Community residents, friends, affordable housing advocates and homeless and formerly homeless constituents came together on Monday for a candlelight vigil for two more Rhode Islanders who died on the streets.
The vigil was held for Wendy Tallo and Irene Weh, two women who lived on the streets for years, and both died in the Grace Church Cemetery in Providence where the candlelight vigil was held.
Wendy and Irene are the sixth and seventh deaths this year of homeless persons living outside. And while the official cause of deaths for the cases vary, advocates contend that the real killer in all cases were the same: homelessness.
“The results of a recent study in England confirm what decades of research in the United States and worldwide have found: homelessness kills,” according to the Homelessness Resource Center for the national Substance Abuse and Mental Health Services Administration (SAMHSA). “People who experience homelessness have a morality rate four times that of the general population. They die decades earlier, often from treatable medical conditions. Women who experience homelessness are especially vulnerable.”
The interim findings of a study investigating homeless mortality in England from 2001 to 2009 revealed that the average age of death of a homeless person is 47. This compares to 77 for the general population. Homeless women die even younger, at an average age of 43. Additional findings include:
- Homeless people are over nine times more likely to commit suicide than the general population;
- Deaths as a result of traffic accidents are 3 times as likely, infections twice as likely and falls over 3 times as likely; and
- Being homeless is incredibly difficult both physically and mentally and has significant impacts on people’s health and well-being. Ultimately, homelessness kills.
The authors of the report note that these health disparities exist despite significant investment in the National Health Service. They state: “That homeless people die at such a young age is a tragedy. That homelessness could be easily prevented and is not is a scandal.”
Similarly, other research in the United States and around the world over the past 40 years revealed the same results. Author James O’Connell, M.D., notes that the relationship between homelessness and early mortality is remarkably consistent. Despite different methodologies and cultures, studies reveal:
- People who experience homelessness have a mortality rate three to four times that of the general population;
- The average age at death of a person who is homeless is between 42 and 52 years of age; and
- Younger women who are homeless have a mortality rate that is 4 to 31 times higher than that of women who are housed.
“No doubt about it, homelessness kills,” exclaimed Barbara Kalil, Co-Director of the Rhode Island Homeless Advocacy Project (RIHAP) and a member of the Statewide Outreach Committee. “But it doesn’t have to,” she adds. “We know the cure/solution is permanent affordable housing and it angers me that we aren’t housing our homeless residents more quickly.”
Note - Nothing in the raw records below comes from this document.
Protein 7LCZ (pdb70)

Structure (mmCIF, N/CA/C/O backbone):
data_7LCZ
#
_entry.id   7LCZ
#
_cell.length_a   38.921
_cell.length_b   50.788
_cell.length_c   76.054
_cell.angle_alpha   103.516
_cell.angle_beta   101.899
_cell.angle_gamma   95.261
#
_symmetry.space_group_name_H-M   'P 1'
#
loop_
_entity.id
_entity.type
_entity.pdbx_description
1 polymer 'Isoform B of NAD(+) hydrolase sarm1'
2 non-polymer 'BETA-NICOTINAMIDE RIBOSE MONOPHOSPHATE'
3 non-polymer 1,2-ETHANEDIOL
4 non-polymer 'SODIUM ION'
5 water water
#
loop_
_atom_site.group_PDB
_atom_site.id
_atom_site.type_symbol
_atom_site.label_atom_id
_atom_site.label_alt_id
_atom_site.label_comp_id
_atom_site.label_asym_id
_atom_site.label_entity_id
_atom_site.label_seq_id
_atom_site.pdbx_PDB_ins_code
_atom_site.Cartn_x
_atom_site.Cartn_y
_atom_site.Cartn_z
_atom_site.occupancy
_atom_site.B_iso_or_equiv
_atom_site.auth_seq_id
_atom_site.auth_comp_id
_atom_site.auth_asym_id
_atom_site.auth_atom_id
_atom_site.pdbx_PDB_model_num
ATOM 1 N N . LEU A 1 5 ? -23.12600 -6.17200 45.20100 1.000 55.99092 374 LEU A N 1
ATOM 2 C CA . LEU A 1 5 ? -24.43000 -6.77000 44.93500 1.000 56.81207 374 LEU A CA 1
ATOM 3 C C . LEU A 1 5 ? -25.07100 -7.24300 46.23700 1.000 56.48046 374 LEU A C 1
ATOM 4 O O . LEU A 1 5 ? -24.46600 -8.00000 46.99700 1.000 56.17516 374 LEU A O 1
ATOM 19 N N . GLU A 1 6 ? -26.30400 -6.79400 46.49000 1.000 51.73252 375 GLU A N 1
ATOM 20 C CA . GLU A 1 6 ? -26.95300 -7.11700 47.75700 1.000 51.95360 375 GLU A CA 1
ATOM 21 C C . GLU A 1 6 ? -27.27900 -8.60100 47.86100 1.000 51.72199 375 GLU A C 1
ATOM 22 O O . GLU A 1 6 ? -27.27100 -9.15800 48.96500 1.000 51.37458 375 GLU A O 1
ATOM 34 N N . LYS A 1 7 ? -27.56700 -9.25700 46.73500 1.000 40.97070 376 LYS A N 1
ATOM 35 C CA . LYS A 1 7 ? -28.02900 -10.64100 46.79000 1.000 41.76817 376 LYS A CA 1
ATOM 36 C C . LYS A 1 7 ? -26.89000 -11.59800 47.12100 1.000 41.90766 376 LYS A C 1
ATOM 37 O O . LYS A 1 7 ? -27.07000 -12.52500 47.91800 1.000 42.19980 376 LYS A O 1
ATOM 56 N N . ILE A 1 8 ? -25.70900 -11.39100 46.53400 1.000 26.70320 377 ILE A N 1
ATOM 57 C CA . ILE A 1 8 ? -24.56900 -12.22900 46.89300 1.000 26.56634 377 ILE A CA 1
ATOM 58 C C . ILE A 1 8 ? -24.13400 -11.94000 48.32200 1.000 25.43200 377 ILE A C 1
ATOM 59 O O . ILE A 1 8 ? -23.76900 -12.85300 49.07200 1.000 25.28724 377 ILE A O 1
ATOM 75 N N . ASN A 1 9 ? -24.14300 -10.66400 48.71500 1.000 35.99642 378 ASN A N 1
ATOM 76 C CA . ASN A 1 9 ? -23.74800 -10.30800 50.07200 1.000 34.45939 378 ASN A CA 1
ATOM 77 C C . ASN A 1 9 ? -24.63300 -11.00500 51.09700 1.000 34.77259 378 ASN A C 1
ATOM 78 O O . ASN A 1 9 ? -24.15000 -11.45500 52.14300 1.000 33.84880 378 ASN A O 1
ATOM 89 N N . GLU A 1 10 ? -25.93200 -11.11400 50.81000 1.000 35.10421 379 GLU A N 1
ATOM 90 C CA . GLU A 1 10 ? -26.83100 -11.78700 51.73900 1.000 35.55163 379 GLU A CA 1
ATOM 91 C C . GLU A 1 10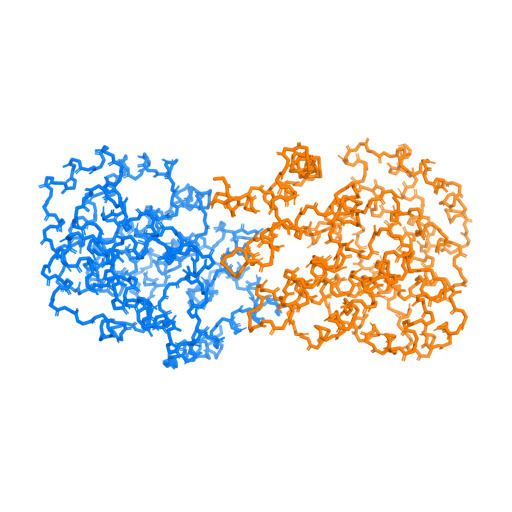 ? -26.64600 -13.29800 51.70200 1.000 36.46753 379 GLU A C 1
ATOM 92 O O . GLU A 1 10 ? -26.79400 -13.96300 52.73400 1.000 36.45437 379 GLU A O 1
ATOM 104 N N . VAL A 1 11 ? -26.32400 -13.85900 50.53500 1.000 18.69171 380 VAL A N 1
ATOM 105 C CA . VAL A 1 11 ? -26.09700 -15.29900 50.44500 1.000 18.09691 380 VAL A CA 1
ATOM 106 C C . VAL A 1 11 ? -24.91400 -15.69500 51.31800 1.000 17.10995 380 VAL A C 1
ATOM 107 O O . VAL A 1 11 ? -24.97100 -16.67700 52.06700 1.000 17.37314 380 VAL A O 1
ATOM 120 N N . ILE A 1 12 ? -23.82400 -14.92900 51.24200 1.000 20.36823 381 ILE A N 1
ATOM 121 C CA . ILE A 1 12 ? -22.61800 -15.30700 51.97000 1.000 18.48643 381 ILE A CA 1
ATOM 122 C C . ILE A 1 12 ? -22.81200 -15.10400 53.46700 1.000 16.99151 381 ILE A C 1
ATOM 123 O O . ILE A 1 12 ? -22.37200 -15.92800 54.27700 1.000 15.96507 381 ILE A O 1
ATOM 139 N N . ARG A 1 13 ? -23.49200 -14.02400 53.86400 1.000 29.27193 382 ARG A N 1
ATOM 140 C CA . ARG A 1 13 ? -23.74600 -13.81300 55.28700 1.000 28.56132 382 ARG A CA 1
ATOM 141 C C . ARG A 1 13 ? -24.65400 -14.89900 55.85100 1.000 29.95359 382 ARG A C 1
ATOM 142 O O . ARG A 1 13 ? -24.40700 -15.41100 56.94900 1.000 29.42984 382 ARG A O 1
ATOM 163 N N . ARG A 1 14 ? -25.71100 -15.26200 55.12000 1.000 27.55594 383 ARG A N 1
ATOM 164 C CA . ARG A 1 14 ? -26.55800 -16.36700 55.55800 1.000 28.97453 383 ARG A CA 1
ATOM 165 C C . ARG A 1 14 ? -25.75500 -17.65800 55.65600 1.000 29.11402 383 ARG A C 1
ATOM 166 O O . ARG A 1 14 ? -25.95900 -18.45800 56.57500 1.000 29.32983 383 ARG A O 1
ATOM 187 N N . ALA A 1 15 ? -24.82900 -17.87300 54.71900 1.000 16.01508 384 ALA A N 1
ATOM 188 C CA . ALA A 1 15 ? -24.00700 -19.07800 54.75000 1.000 14.61491 384 ALA A CA 1
ATOM 189 C C . ALA A 1 15 ? -23.12600 -19.10400 55.99300 1.000 13.88851 384 ALA A C 1
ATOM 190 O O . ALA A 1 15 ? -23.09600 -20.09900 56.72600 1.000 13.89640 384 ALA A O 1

Advocates decry the sixth and seventh deaths of this year. After a particularly brutal winter, outreach workers had breathed a collective sigh of relief that no one died outside in the cold winter months. The seven deaths since March are a stark reminder of the year-round danger of being homeless.
The Statewide Outreach Committee of the Rhode Island Coalition for the Homeless, which is comprised of outreach workers from around the state, made a decision at the beginning of the year that if anyone died homeless while outside, they would hold a vigil to bring visibility to the fact of Rhode Islanders dying on the streets.
The vigil opened with a song by Officer Jimmy Winters of the Newport Police Department and a long-time advocate for those Rhode Islanders experiencing homelessness. Winters is the founder of the Housing Hotline, a non-profit organization that helps people with any kind of housing issue or homelessness.
Advocates pointed to the 2013 homeless figures that show a decrease in the number of homeless Rhode Islanders for the first time since 2007 as evidence that we, indeed, can do better.
In February the 2013 Annual Statistics were released that showed a decrease by 9% in the total numbers of homeless from 4,868 in 2012 to 4,447 in 2013. The Annual Statistics also showed decreases from 2012 to 2013 for children, families and veterans entering homelessness.
The decrease has been attributed to a combination of a recovering economy and the homeless system beginning to see the benefits of programs outlined in Opening Doors Rhode Island, the state’s plan to end homelessness.
Advocates contend that the decline in the homeless numbers is a result of funding focused on permanent supportive housing and they urged legislators to stay committed and focused on Opening Doors Rhode Island, the state’s plan to end homelessness and to make sure that it continues to be implemented and fully funded.
Opening Doors Rhode Island outlines a plan that significantly transforms the provision of services to Rhode Islanders experiencing homelessness. Consistent with the new federal plan to end homelessness, the plan seeks to sharply decrease the numbers of people experiencing homelessness and the length of time people spend homeless.
The vigil ended with candles being lit as the sun set and Officer Winters played music.
“Our message tonight is that we can do better,” exclaimed Don Boucher, Assistant Executive Director for Riverwood Mental Health Services. “We have to stop looking away because when we look away people die. We all need the courage to look around us and see those who are living on the streets. Averting our eyes will not solve the problem. The truth is, if we are willing to look long enough we will know what to do to solve the problem.”